Reproduce exactly the lines below from the one containing "ATOM 261 N N" through the one containing "ATOM 265 O O", including both, and nothing else.
*** Information shown Section Begins ***
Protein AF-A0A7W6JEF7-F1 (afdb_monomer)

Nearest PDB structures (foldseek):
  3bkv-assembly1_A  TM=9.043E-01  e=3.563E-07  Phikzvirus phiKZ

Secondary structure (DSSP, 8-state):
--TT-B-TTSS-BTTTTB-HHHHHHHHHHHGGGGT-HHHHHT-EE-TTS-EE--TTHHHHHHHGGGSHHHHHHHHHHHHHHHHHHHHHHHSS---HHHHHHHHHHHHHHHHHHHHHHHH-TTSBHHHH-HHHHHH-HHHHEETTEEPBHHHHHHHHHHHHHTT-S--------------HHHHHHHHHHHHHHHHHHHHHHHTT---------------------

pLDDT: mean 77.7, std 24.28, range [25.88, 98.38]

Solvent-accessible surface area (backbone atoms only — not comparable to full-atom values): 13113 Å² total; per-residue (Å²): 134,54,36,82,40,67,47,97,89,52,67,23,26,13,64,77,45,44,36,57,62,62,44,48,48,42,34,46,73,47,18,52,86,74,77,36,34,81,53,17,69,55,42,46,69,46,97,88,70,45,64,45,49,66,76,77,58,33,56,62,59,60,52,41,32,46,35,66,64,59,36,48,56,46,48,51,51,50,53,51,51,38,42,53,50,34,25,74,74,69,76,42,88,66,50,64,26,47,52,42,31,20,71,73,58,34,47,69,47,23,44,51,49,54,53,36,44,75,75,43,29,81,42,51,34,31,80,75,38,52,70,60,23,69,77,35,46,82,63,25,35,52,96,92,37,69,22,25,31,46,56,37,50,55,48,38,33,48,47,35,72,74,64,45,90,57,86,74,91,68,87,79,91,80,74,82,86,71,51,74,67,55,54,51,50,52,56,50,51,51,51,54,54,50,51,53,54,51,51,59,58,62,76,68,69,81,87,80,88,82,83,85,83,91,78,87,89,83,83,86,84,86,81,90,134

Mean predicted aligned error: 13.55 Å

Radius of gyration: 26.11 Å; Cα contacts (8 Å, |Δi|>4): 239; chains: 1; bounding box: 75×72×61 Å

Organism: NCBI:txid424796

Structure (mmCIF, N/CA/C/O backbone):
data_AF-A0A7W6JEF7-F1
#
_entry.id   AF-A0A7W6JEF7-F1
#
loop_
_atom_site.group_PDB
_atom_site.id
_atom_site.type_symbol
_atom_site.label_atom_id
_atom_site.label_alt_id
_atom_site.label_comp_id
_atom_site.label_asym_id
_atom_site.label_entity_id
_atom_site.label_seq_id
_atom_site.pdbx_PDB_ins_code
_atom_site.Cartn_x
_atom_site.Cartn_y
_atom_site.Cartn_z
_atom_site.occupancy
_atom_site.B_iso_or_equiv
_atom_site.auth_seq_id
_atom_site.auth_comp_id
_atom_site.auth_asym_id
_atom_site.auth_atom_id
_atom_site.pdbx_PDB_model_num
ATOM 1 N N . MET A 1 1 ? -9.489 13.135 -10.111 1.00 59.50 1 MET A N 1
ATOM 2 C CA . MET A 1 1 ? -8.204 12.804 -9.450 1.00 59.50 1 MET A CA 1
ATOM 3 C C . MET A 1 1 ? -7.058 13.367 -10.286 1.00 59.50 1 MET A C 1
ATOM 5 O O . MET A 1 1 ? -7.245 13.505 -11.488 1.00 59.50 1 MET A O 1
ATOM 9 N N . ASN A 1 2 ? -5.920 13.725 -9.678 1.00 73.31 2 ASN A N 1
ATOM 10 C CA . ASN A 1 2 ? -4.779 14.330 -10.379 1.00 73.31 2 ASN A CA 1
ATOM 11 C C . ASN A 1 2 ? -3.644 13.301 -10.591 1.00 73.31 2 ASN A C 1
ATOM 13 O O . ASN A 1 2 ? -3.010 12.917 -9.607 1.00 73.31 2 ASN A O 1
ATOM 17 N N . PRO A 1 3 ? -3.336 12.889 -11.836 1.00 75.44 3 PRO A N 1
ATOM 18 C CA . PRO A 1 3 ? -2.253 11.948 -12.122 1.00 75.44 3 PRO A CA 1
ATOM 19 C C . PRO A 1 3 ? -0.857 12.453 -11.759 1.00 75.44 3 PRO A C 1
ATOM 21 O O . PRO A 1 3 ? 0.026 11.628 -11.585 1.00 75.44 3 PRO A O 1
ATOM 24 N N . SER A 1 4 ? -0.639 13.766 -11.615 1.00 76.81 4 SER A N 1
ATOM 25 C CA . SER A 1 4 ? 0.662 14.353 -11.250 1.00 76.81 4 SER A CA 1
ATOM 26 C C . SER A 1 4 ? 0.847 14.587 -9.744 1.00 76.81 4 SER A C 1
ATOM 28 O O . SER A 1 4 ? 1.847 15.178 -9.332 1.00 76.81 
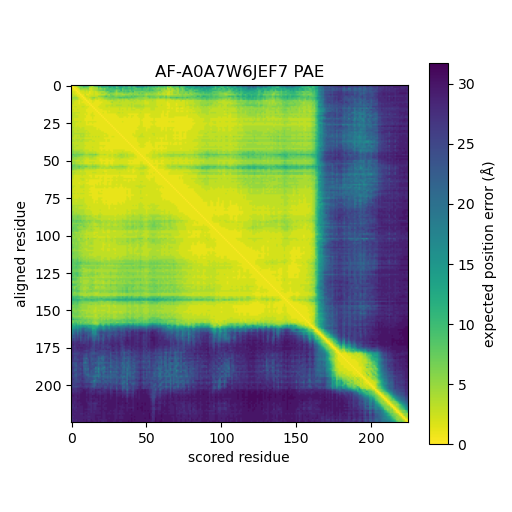4 SER A O 1
ATOM 30 N N . ALA A 1 5 ? -0.097 14.135 -8.909 1.00 79.94 5 ALA A N 1
ATOM 31 C CA . ALA A 1 5 ? -0.065 14.354 -7.465 1.00 79.94 5 ALA A CA 1
ATOM 32 C C . ALA A 1 5 ? 1.197 13.766 -6.806 1.00 79.94 5 ALA A C 1
ATOM 34 O O . ALA A 1 5 ? 1.651 12.669 -7.145 1.00 79.94 5 ALA A O 1
ATOM 35 N N . ARG A 1 6 ? 1.756 14.499 -5.837 1.00 86.62 6 ARG A N 1
ATOM 36 C CA . ARG A 1 6 ? 2.896 14.084 -5.007 1.00 86.62 6 ARG A CA 1
ATOM 37 C C . ARG A 1 6 ? 2.613 14.453 -3.557 1.00 86.62 6 ARG A C 1
ATOM 39 O O . ARG A 1 6 ? 2.244 15.592 -3.275 1.00 86.62 6 ARG A O 1
ATOM 46 N N . ALA A 1 7 ? 2.790 13.502 -2.646 1.00 77.75 7 ALA A N 1
ATOM 47 C CA . ALA A 1 7 ? 2.678 13.776 -1.221 1.00 77.75 7 ALA A CA 1
ATOM 48 C C . ALA A 1 7 ? 3.938 14.515 -0.730 1.00 77.75 7 ALA A C 1
ATOM 50 O O . ALA A 1 7 ? 5.047 14.103 -1.065 1.00 77.75 7 ALA A O 1
ATOM 51 N N . PRO A 1 8 ? 3.810 15.577 0.084 1.00 76.69 8 PRO A N 1
ATOM 52 C CA . PRO A 1 8 ? 4.963 16.348 0.555 1.00 76.69 8 PRO A CA 1
ATOM 53 C C . PRO A 1 8 ? 5.819 15.601 1.590 1.00 76.69 8 PRO A C 1
ATOM 55 O O . PRO A 1 8 ? 6.985 15.929 1.778 1.00 76.69 8 PRO A O 1
ATOM 58 N N . THR A 1 9 ? 5.252 14.606 2.274 1.00 75.00 9 THR A N 1
ATOM 59 C CA . THR A 1 9 ? 5.876 13.916 3.416 1.00 75.00 9 THR A CA 1
ATOM 60 C C . THR A 1 9 ? 6.237 12.460 3.131 1.00 75.00 9 THR A C 1
ATOM 62 O O . THR A 1 9 ? 6.707 11.757 4.024 1.00 75.00 9 THR A O 1
ATOM 65 N N . SER A 1 10 ? 6.011 11.967 1.911 1.00 81.19 10 SER A N 1
ATOM 66 C CA . SER A 1 10 ? 6.282 10.572 1.559 1.00 81.19 10 SER A CA 1
ATOM 67 C C . SER A 1 10 ? 6.634 10.410 0.083 1.00 81.19 10 SER A C 1
ATOM 69 O O . SER A 1 10 ? 6.514 11.333 -0.716 1.00 81.19 10 SER A O 1
ATOM 71 N N . SER A 1 11 ? 7.049 9.202 -0.303 1.00 86.31 11 SER A N 1
ATOM 72 C CA . SER A 1 11 ? 7.284 8.867 -1.713 1.00 86.31 11 SER A CA 1
ATOM 73 C C . SER A 1 11 ? 5.992 8.648 -2.508 1.00 86.31 11 SER A C 1
ATOM 75 O O . SER A 1 11 ? 6.078 8.283 -3.681 1.00 86.31 11 SER A O 1
ATOM 77 N N . ALA A 1 12 ? 4.817 8.831 -1.895 1.00 86.88 12 ALA A N 1
ATOM 78 C CA . ALA A 1 12 ? 3.532 8.615 -2.539 1.00 86.88 12 ALA A CA 1
ATOM 79 C C . ALA A 1 12 ? 3.341 9.579 -3.713 1.00 86.88 12 ALA A C 1
ATOM 81 O O . ALA A 1 12 ? 3.408 10.802 -3.558 1.00 86.88 12 ALA A O 1
ATOM 82 N N . ALA A 1 13 ? 3.062 9.024 -4.889 1.00 87.44 13 ALA A N 1
ATOM 83 C CA . ALA A 1 13 ? 2.879 9.805 -6.102 1.00 87.44 13 ALA A CA 1
ATOM 84 C C . ALA A 1 13 ? 1.898 9.146 -7.075 1.00 87.44 13 ALA A C 1
ATOM 86 O O . ALA A 1 13 ? 1.651 7.938 -6.999 1.00 87.44 13 ALA A O 1
ATOM 87 N N . GLY A 1 14 ? 1.381 9.942 -8.006 1.00 89.94 14 GLY A N 1
ATOM 88 C CA . GLY A 1 14 ? 0.509 9.468 -9.068 1.00 89.94 14 GLY A CA 1
ATOM 89 C C . GLY A 1 14 ? -0.964 9.405 -8.676 1.00 89.94 14 GLY A C 1
ATOM 90 O O . GLY A 1 14 ? -1.350 9.710 -7.547 1.00 89.94 14 GLY A O 1
ATOM 91 N N . LEU A 1 15 ? -1.777 8.933 -9.622 1.00 88.81 15 LEU A N 1
ATOM 92 C CA . LEU A 1 15 ? -3.235 8.825 -9.505 1.00 88.81 15 LEU A CA 1
ATOM 93 C C . LEU A 1 15 ? -3.700 8.060 -8.247 1.00 88.81 15 LEU A C 1
ATOM 95 O O . LEU A 1 15 ? -4.692 8.436 -7.628 1.00 88.81 15 LEU A O 1
ATOM 99 N N . PHE A 1 16 ? -2.952 7.023 -7.857 1.00 87.44 16 PHE A N 1
ATOM 100 C CA . PHE A 1 16 ? -3.261 6.121 -6.737 1.00 87.44 16 PHE A CA 1
ATOM 101 C C . PHE A 1 16 ? -2.314 6.284 -5.541 1.00 87.44 16 PHE A C 1
ATOM 103 O O . PHE A 1 16 ? -2.290 5.440 -4.649 1.00 87.44 16 PHE A O 1
ATOM 110 N N . GLN A 1 17 ? -1.502 7.345 -5.528 1.00 87.00 17 GLN A N 1
ATOM 111 C CA . GLN A 1 17 ? -0.577 7.656 -4.436 1.00 87.00 17 GLN A CA 1
ATOM 112 C C . GLN A 1 17 ? 0.342 6.487 -4.028 1.00 87.00 17 GLN A C 1
ATOM 114 O O . GLN A 1 17 ? 0.610 6.256 -2.850 1.00 87.00 17 GLN A O 1
ATOM 119 N N . PHE A 1 18 ? 0.895 5.775 -5.009 1.00 87.88 18 PHE A N 1
ATOM 120 C CA . PHE A 1 18 ? 1.824 4.679 -4.760 1.00 87.88 18 PHE A CA 1
ATOM 121 C C . PHE A 1 18 ? 3.102 5.160 -4.074 1.00 87.88 18 PHE A C 1
ATOM 123 O O . PHE A 1 18 ? 3.840 5.978 -4.635 1.00 87.88 18 PHE A O 1
ATOM 130 N N . ILE A 1 19 ? 3.419 4.587 -2.913 1.00 89.12 19 ILE A N 1
ATOM 131 C CA . ILE A 1 19 ? 4.760 4.687 -2.328 1.00 89.12 19 ILE A CA 1
ATOM 132 C C . ILE A 1 19 ? 5.747 3.828 -3.121 1.00 89.12 19 ILE A C 1
ATOM 134 O O . ILE A 1 19 ? 5.385 2.810 -3.712 1.00 89.12 19 ILE A O 1
ATOM 138 N N . GLU A 1 20 ? 7.013 4.232 -3.117 1.00 93.56 20 GLU A N 1
ATOM 139 C CA . GLU A 1 20 ? 8.049 3.661 -3.979 1.00 93.56 20 GLU A CA 1
ATOM 140 C C . GLU A 1 20 ? 8.202 2.140 -3.852 1.00 93.56 20 GLU A C 1
ATOM 142 O O . GLU A 1 20 ? 8.201 1.441 -4.859 1.00 93.56 20 GLU A O 1
ATOM 147 N N . GLN A 1 21 ? 8.308 1.603 -2.635 1.00 94.00 21 GLN A N 1
ATOM 148 C CA . GLN A 1 21 ? 8.533 0.163 -2.459 1.00 94.00 21 GLN A CA 1
ATOM 149 C C . GLN A 1 21 ? 7.341 -0.673 -2.933 1.00 94.00 21 GLN A C 1
ATOM 151 O O . GLN A 1 21 ? 7.534 -1.710 -3.567 1.00 94.00 21 GLN A O 1
ATOM 156 N N . THR A 1 22 ? 6.119 -0.199 -2.683 1.00 91.44 22 THR A N 1
ATOM 157 C CA . THR A 1 22 ? 4.899 -0.843 -3.177 1.00 91.44 22 THR A CA 1
ATOM 158 C C . THR A 1 22 ? 4.839 -0.788 -4.696 1.00 91.44 22 THR A C 1
ATOM 160 O O . THR A 1 22 ? 4.536 -1.797 -5.327 1.00 91.44 22 THR A O 1
ATOM 163 N N . TRP A 1 23 ? 5.183 0.356 -5.293 1.00 96.56 23 TRP A N 1
ATOM 164 C CA . TRP A 1 23 ? 5.240 0.500 -6.744 1.00 96.56 23 TRP A CA 1
ATOM 165 C C . TRP A 1 23 ? 6.215 -0.488 -7.377 1.00 96.56 23 TRP A C 1
ATOM 167 O O . TRP A 1 23 ? 5.816 -1.288 -8.219 1.00 96.56 23 TRP A O 1
ATOM 177 N N . LEU A 1 24 ? 7.471 -0.483 -6.924 1.00 98.12 24 LEU A N 1
ATOM 178 C CA . LEU A 1 24 ? 8.506 -1.349 -7.480 1.00 98.12 24 LEU A CA 1
ATOM 179 C C . LEU A 1 24 ? 8.145 -2.830 -7.320 1.00 98.12 24 LEU A C 1
ATOM 181 O O . LEU A 1 24 ? 8.288 -3.597 -8.266 1.00 98.12 24 LEU A O 1
ATOM 185 N N . GLY A 1 25 ? 7.617 -3.234 -6.162 1.00 96.81 25 GLY A N 1
ATOM 186 C CA . GLY A 1 25 ? 7.166 -4.610 -5.954 1.00 96.81 25 GLY A CA 1
ATOM 187 C C . GLY A 1 25 ? 6.001 -5.007 -6.864 1.00 96.81 25 GLY A C 1
ATOM 188 O O . GLY A 1 25 ? 5.996 -6.111 -7.410 1.00 96.81 25 GLY A O 1
ATOM 189 N N . THR A 1 26 ? 5.042 -4.101 -7.071 1.00 97.19 26 THR A N 1
ATOM 190 C CA . THR A 1 26 ? 3.873 -4.350 -7.928 1.00 97.19 26 THR A CA 1
ATOM 191 C C . THR A 1 26 ? 4.288 -4.457 -9.394 1.00 97.19 26 THR A C 1
ATOM 193 O O . THR A 1 26 ? 3.948 -5.442 -10.045 1.00 97.19 26 THR A O 1
ATOM 196 N N . VAL A 1 27 ? 5.105 -3.520 -9.891 1.00 98.31 27 VAL A N 1
ATOM 197 C CA . VAL A 1 27 ? 5.647 -3.564 -11.260 1.00 98.31 27 VAL A CA 1
ATOM 198 C C . VAL A 1 27 ? 6.524 -4.794 -11.458 1.00 98.31 27 VAL A C 1
ATOM 200 O O . VAL A 1 27 ? 6.383 -5.471 -12.470 1.00 98.31 27 VAL A O 1
ATOM 203 N N . LYS A 1 28 ? 7.382 -5.149 -10.492 1.00 98.38 28 LYS A N 1
ATOM 204 C CA . LYS A 1 28 ? 8.207 -6.360 -10.600 1.00 98.38 28 LYS A CA 1
ATOM 205 C C . LYS A 1 28 ? 7.361 -7.619 -10.759 1.00 98.38 28 LYS A C 1
ATOM 207 O O . LYS A 1 28 ? 7.706 -8.493 -11.546 1.00 98.38 28 LYS A O 1
ATOM 212 N N . THR A 1 29 ? 6.284 -7.716 -9.987 1.00 97.81 29 THR A N 1
ATOM 213 C CA . THR A 1 29 ? 5.455 -8.924 -9.927 1.00 97.81 29 THR A CA 1
ATOM 214 C C . THR A 1 29 ? 4.513 -9.024 -11.123 1.00 97.81 29 THR A C 1
ATOM 216 O O . THR A 1 29 ? 4.349 -10.101 -11.687 1.00 97.81 29 THR A O 1
ATOM 219 N N . HIS A 1 30 ? 3.911 -7.903 -11.526 1.00 98.19 30 HIS A N 1
ATOM 220 C CA . HIS A 1 30 ? 2.780 -7.891 -12.458 1.00 98.19 30 HIS A CA 1
ATOM 221 C C . HIS A 1 30 ? 3.038 -7.110 -13.745 1.00 98.19 30 HIS A C 1
ATOM 223 O O . HIS A 1 30 ? 2.269 -7.232 -14.692 1.00 98.19 30 HIS A O 1
ATOM 229 N N . GLY A 1 31 ? 4.112 -6.323 -13.823 1.00 97.94 31 GLY A N 1
ATOM 230 C CA . GLY A 1 31 ? 4.379 -5.429 -14.951 1.00 97.94 31 GLY A CA 1
ATOM 231 C C . GLY A 1 31 ? 4.435 -6.160 -16.290 1.00 97.94 31 GLY A C 1
ATOM 232 O O . GLY A 1 31 ? 3.821 -5.712 -17.254 1.00 97.94 31 GLY A O 1
ATOM 2
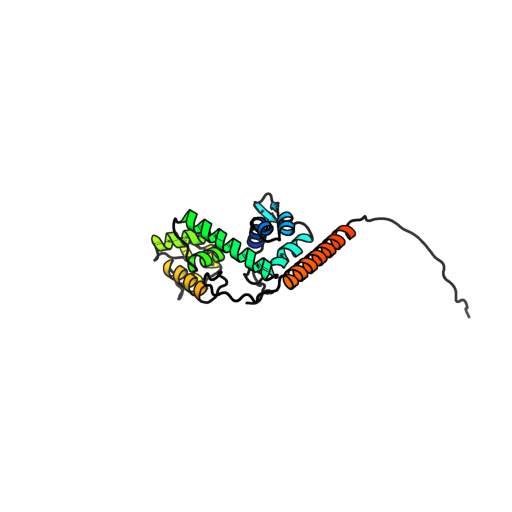33 N N . ALA A 1 32 ? 5.078 -7.330 -16.340 1.00 98.06 32 ALA A N 1
ATOM 234 C CA . ALA A 1 32 ? 5.173 -8.140 -17.556 1.00 98.06 32 ALA A CA 1
ATOM 235 C C . ALA A 1 32 ? 3.802 -8.544 -18.128 1.00 98.06 32 ALA A C 1
ATOM 237 O O . ALA A 1 32 ? 3.614 -8.492 -19.342 1.00 98.06 32 ALA A O 1
ATOM 238 N N . LYS A 1 33 ? 2.825 -8.862 -17.266 1.00 97.88 33 LYS A N 1
ATOM 239 C CA . LYS A 1 33 ? 1.454 -9.228 -17.666 1.00 97.88 33 LYS A CA 1
ATOM 240 C C . LYS A 1 33 ? 0.740 -8.104 -18.425 1.00 97.88 33 LYS A C 1
ATOM 242 O O . LYS A 1 33 ? -0.140 -8.382 -19.230 1.00 97.88 33 LYS A O 1
ATOM 247 N N . HIS A 1 34 ? 1.136 -6.855 -18.183 1.00 97.38 34 HIS A N 1
ATOM 248 C CA . HIS A 1 34 ? 0.496 -5.652 -18.722 1.00 97.38 34 HIS A CA 1
ATOM 249 C C . HIS A 1 34 ? 1.389 -4.877 -19.700 1.00 97.38 34 HIS A C 1
ATOM 251 O O . HIS A 1 34 ? 1.162 -3.696 -19.929 1.00 97.38 34 HIS A O 1
ATOM 257 N N . GLY A 1 35 ? 2.426 -5.507 -20.264 1.00 97.50 35 GLY A N 1
ATOM 258 C CA . GLY A 1 35 ? 3.313 -4.866 -21.248 1.00 97.50 35 GLY A CA 1
ATOM 259 C C . GLY A 1 35 ? 4.440 -4.008 -20.658 1.00 97.50 35 GLY A C 1
ATOM 260 O O . GLY A 1 35 ? 5.218 -3.421 -21.403 1.00 97.50 35 GLY A O 1
ATOM 261 N N . TYR A 1 36 ? 4.605 -3.988 -19.333 1.00 97.88 36 TYR A N 1
ATOM 262 C CA . TYR A 1 36 ? 5.674 -3.266 -18.629 1.00 97.88 36 TYR A CA 1
ATOM 263 C C . TYR A 1 36 ? 6.854 -4.173 -18.231 1.00 97.88 36 TYR A C 1
ATOM 265 O O . TYR A 1 36 ? 7.595 -3.859 -17.298 1.00 97.88 36 TYR A O 1
ATOM 273 N N . GLY A 1 37 ? 7.042 -5.305 -18.921 1.00 97.50 37 GLY A N 1
ATOM 274 C CA . GLY A 1 37 ? 8.080 -6.302 -18.608 1.00 97.50 37 GLY A CA 1
ATOM 275 C C . GLY A 1 37 ? 9.493 -5.720 -18.598 1.00 97.50 37 GLY A C 1
ATOM 276 O O . GLY A 1 37 ? 10.215 -5.889
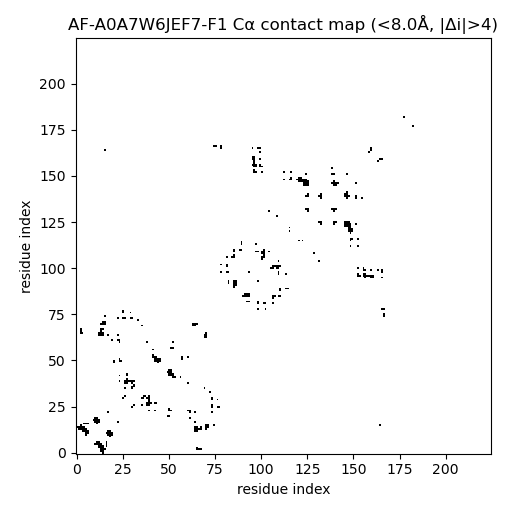 -17.622 1.00 97.50 37 GLY A O 1
ATOM 277 N N . GLN A 1 38 ? 9.825 -4.897 -19.597 1.00 96.81 38 GLN A N 1
ATOM 278 C CA . GLN A 1 38 ? 11.119 -4.208 -19.673 1.00 96.81 38 GLN A CA 1
ATOM 279 C C . GLN A 1 38 ? 11.427 -3.342 -18.438 1.00 96.81 38 GLN A C 1
ATOM 281 O O . GLN A 1 38 ? 12.584 -3.178 -18.069 1.00 96.81 38 GLN A O 1
ATOM 286 N N . TYR A 1 39 ? 10.402 -2.795 -17.773 1.00 97.62 39 TYR A N 1
ATOM 287 C CA . TYR A 1 39 ? 10.569 -2.029 -16.537 1.00 97.62 39 TYR A CA 1
ATOM 288 C C . TYR A 1 39 ? 10.667 -2.948 -15.320 1.00 97.62 39 TYR A C 1
ATOM 290 O O . TYR A 1 39 ? 11.441 -2.677 -14.406 1.00 97.62 39 TYR A O 1
ATOM 298 N N . ALA A 1 40 ? 9.910 -4.047 -15.313 1.00 98.25 40 ALA A N 1
ATOM 299 C CA . ALA A 1 40 ? 9.969 -5.071 -14.275 1.00 98.25 40 ALA A CA 1
ATOM 300 C C . ALA A 1 40 ? 11.346 -5.757 -14.209 1.00 98.25 40 ALA A C 1
ATOM 302 O O . ALA A 1 40 ? 11.823 -6.083 -13.120 1.00 98.25 40 ALA A O 1
ATOM 303 N N . ASP A 1 41 ? 12.010 -5.943 -15.348 1.00 97.69 41 ASP A N 1
ATOM 304 C CA . ASP A 1 41 ? 13.332 -6.572 -15.432 1.00 97.69 41 ASP A CA 1
ATOM 305 C C . ASP A 1 41 ? 14.435 -5.720 -14.793 1.00 97.69 41 ASP A C 1
ATOM 307 O O . ASP A 1 41 ? 15.363 -6.261 -14.194 1.00 97.69 41 ASP A O 1
ATOM 311 N N . LEU A 1 42 ? 14.279 -4.393 -14.812 1.00 97.88 42 LEU A N 1
ATOM 312 C CA . LEU A 1 42 ? 15.188 -3.443 -14.159 1.00 97.88 42 LEU A CA 1
ATOM 313 C C . LEU A 1 42 ? 15.073 -3.454 -12.627 1.00 97.88 42 LEU A C 1
ATOM 315 O O . LEU A 1 42 ? 15.930 -2.902 -11.932 1.00 97.88 42 LEU A O 1
ATOM 319 N N . ILE A 1 43 ? 14.003 -4.046 -12.090 1.00 98.31 43 ILE A N 1
ATOM 320 C CA . ILE A 1 43 ? 13.738 -4.085 -10.656 1.00 98.31 43 ILE A CA 1
ATOM 321 C C . ILE A 1 43 ? 14.315 -5.370 -10.071 1.00 98.31 43 ILE A C 1
ATOM 323 O O . ILE A 1 43 ? 13.997 -6.483 -10.504 1.00 98.31 43 ILE A O 1
ATOM 327 N N . TYR A 1 44 ? 15.110 -5.224 -9.020 1.00 97.62 44 TYR A N 1
ATOM 328 C CA . TYR A 1 44 ? 15.700 -6.344 -8.297 1.00 97.62 44 TYR A CA 1
ATOM 329 C C . TYR A 1 44 ? 15.515 -6.187 -6.786 1.00 97.62 44 TYR A C 1
ATOM 331 O O . TYR A 1 44 ? 15.220 -5.103 -6.273 1.00 97.62 44 TYR A O 1
ATOM 339 N N . ARG A 1 45 ? 15.660 -7.300 -6.061 1.00 96.62 45 ARG A N 1
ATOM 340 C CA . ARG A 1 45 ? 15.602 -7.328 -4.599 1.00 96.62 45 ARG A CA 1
*** Information shown Section Ends ***
§ Answer section:
ATOM 261 N N . TYR A 1 36 ? 4.605 -3.988 -19.333 1.00 97.88 36 TYR A N 1
ATOM 262 C CA . TYR A 1 36 ? 5.674 -3.266 -18.629 1.00 97.88 36 TYR A CA 1
ATOM 263 C C . TYR A 1 36 ? 6.854 -4.173 -18.231 1.00 97.88 36 TYR A C 1
ATOM 265 O O . TYR A 1 36 ? 7.595 -3.859 -17.298 1.00 97.88 36 TYR A O 1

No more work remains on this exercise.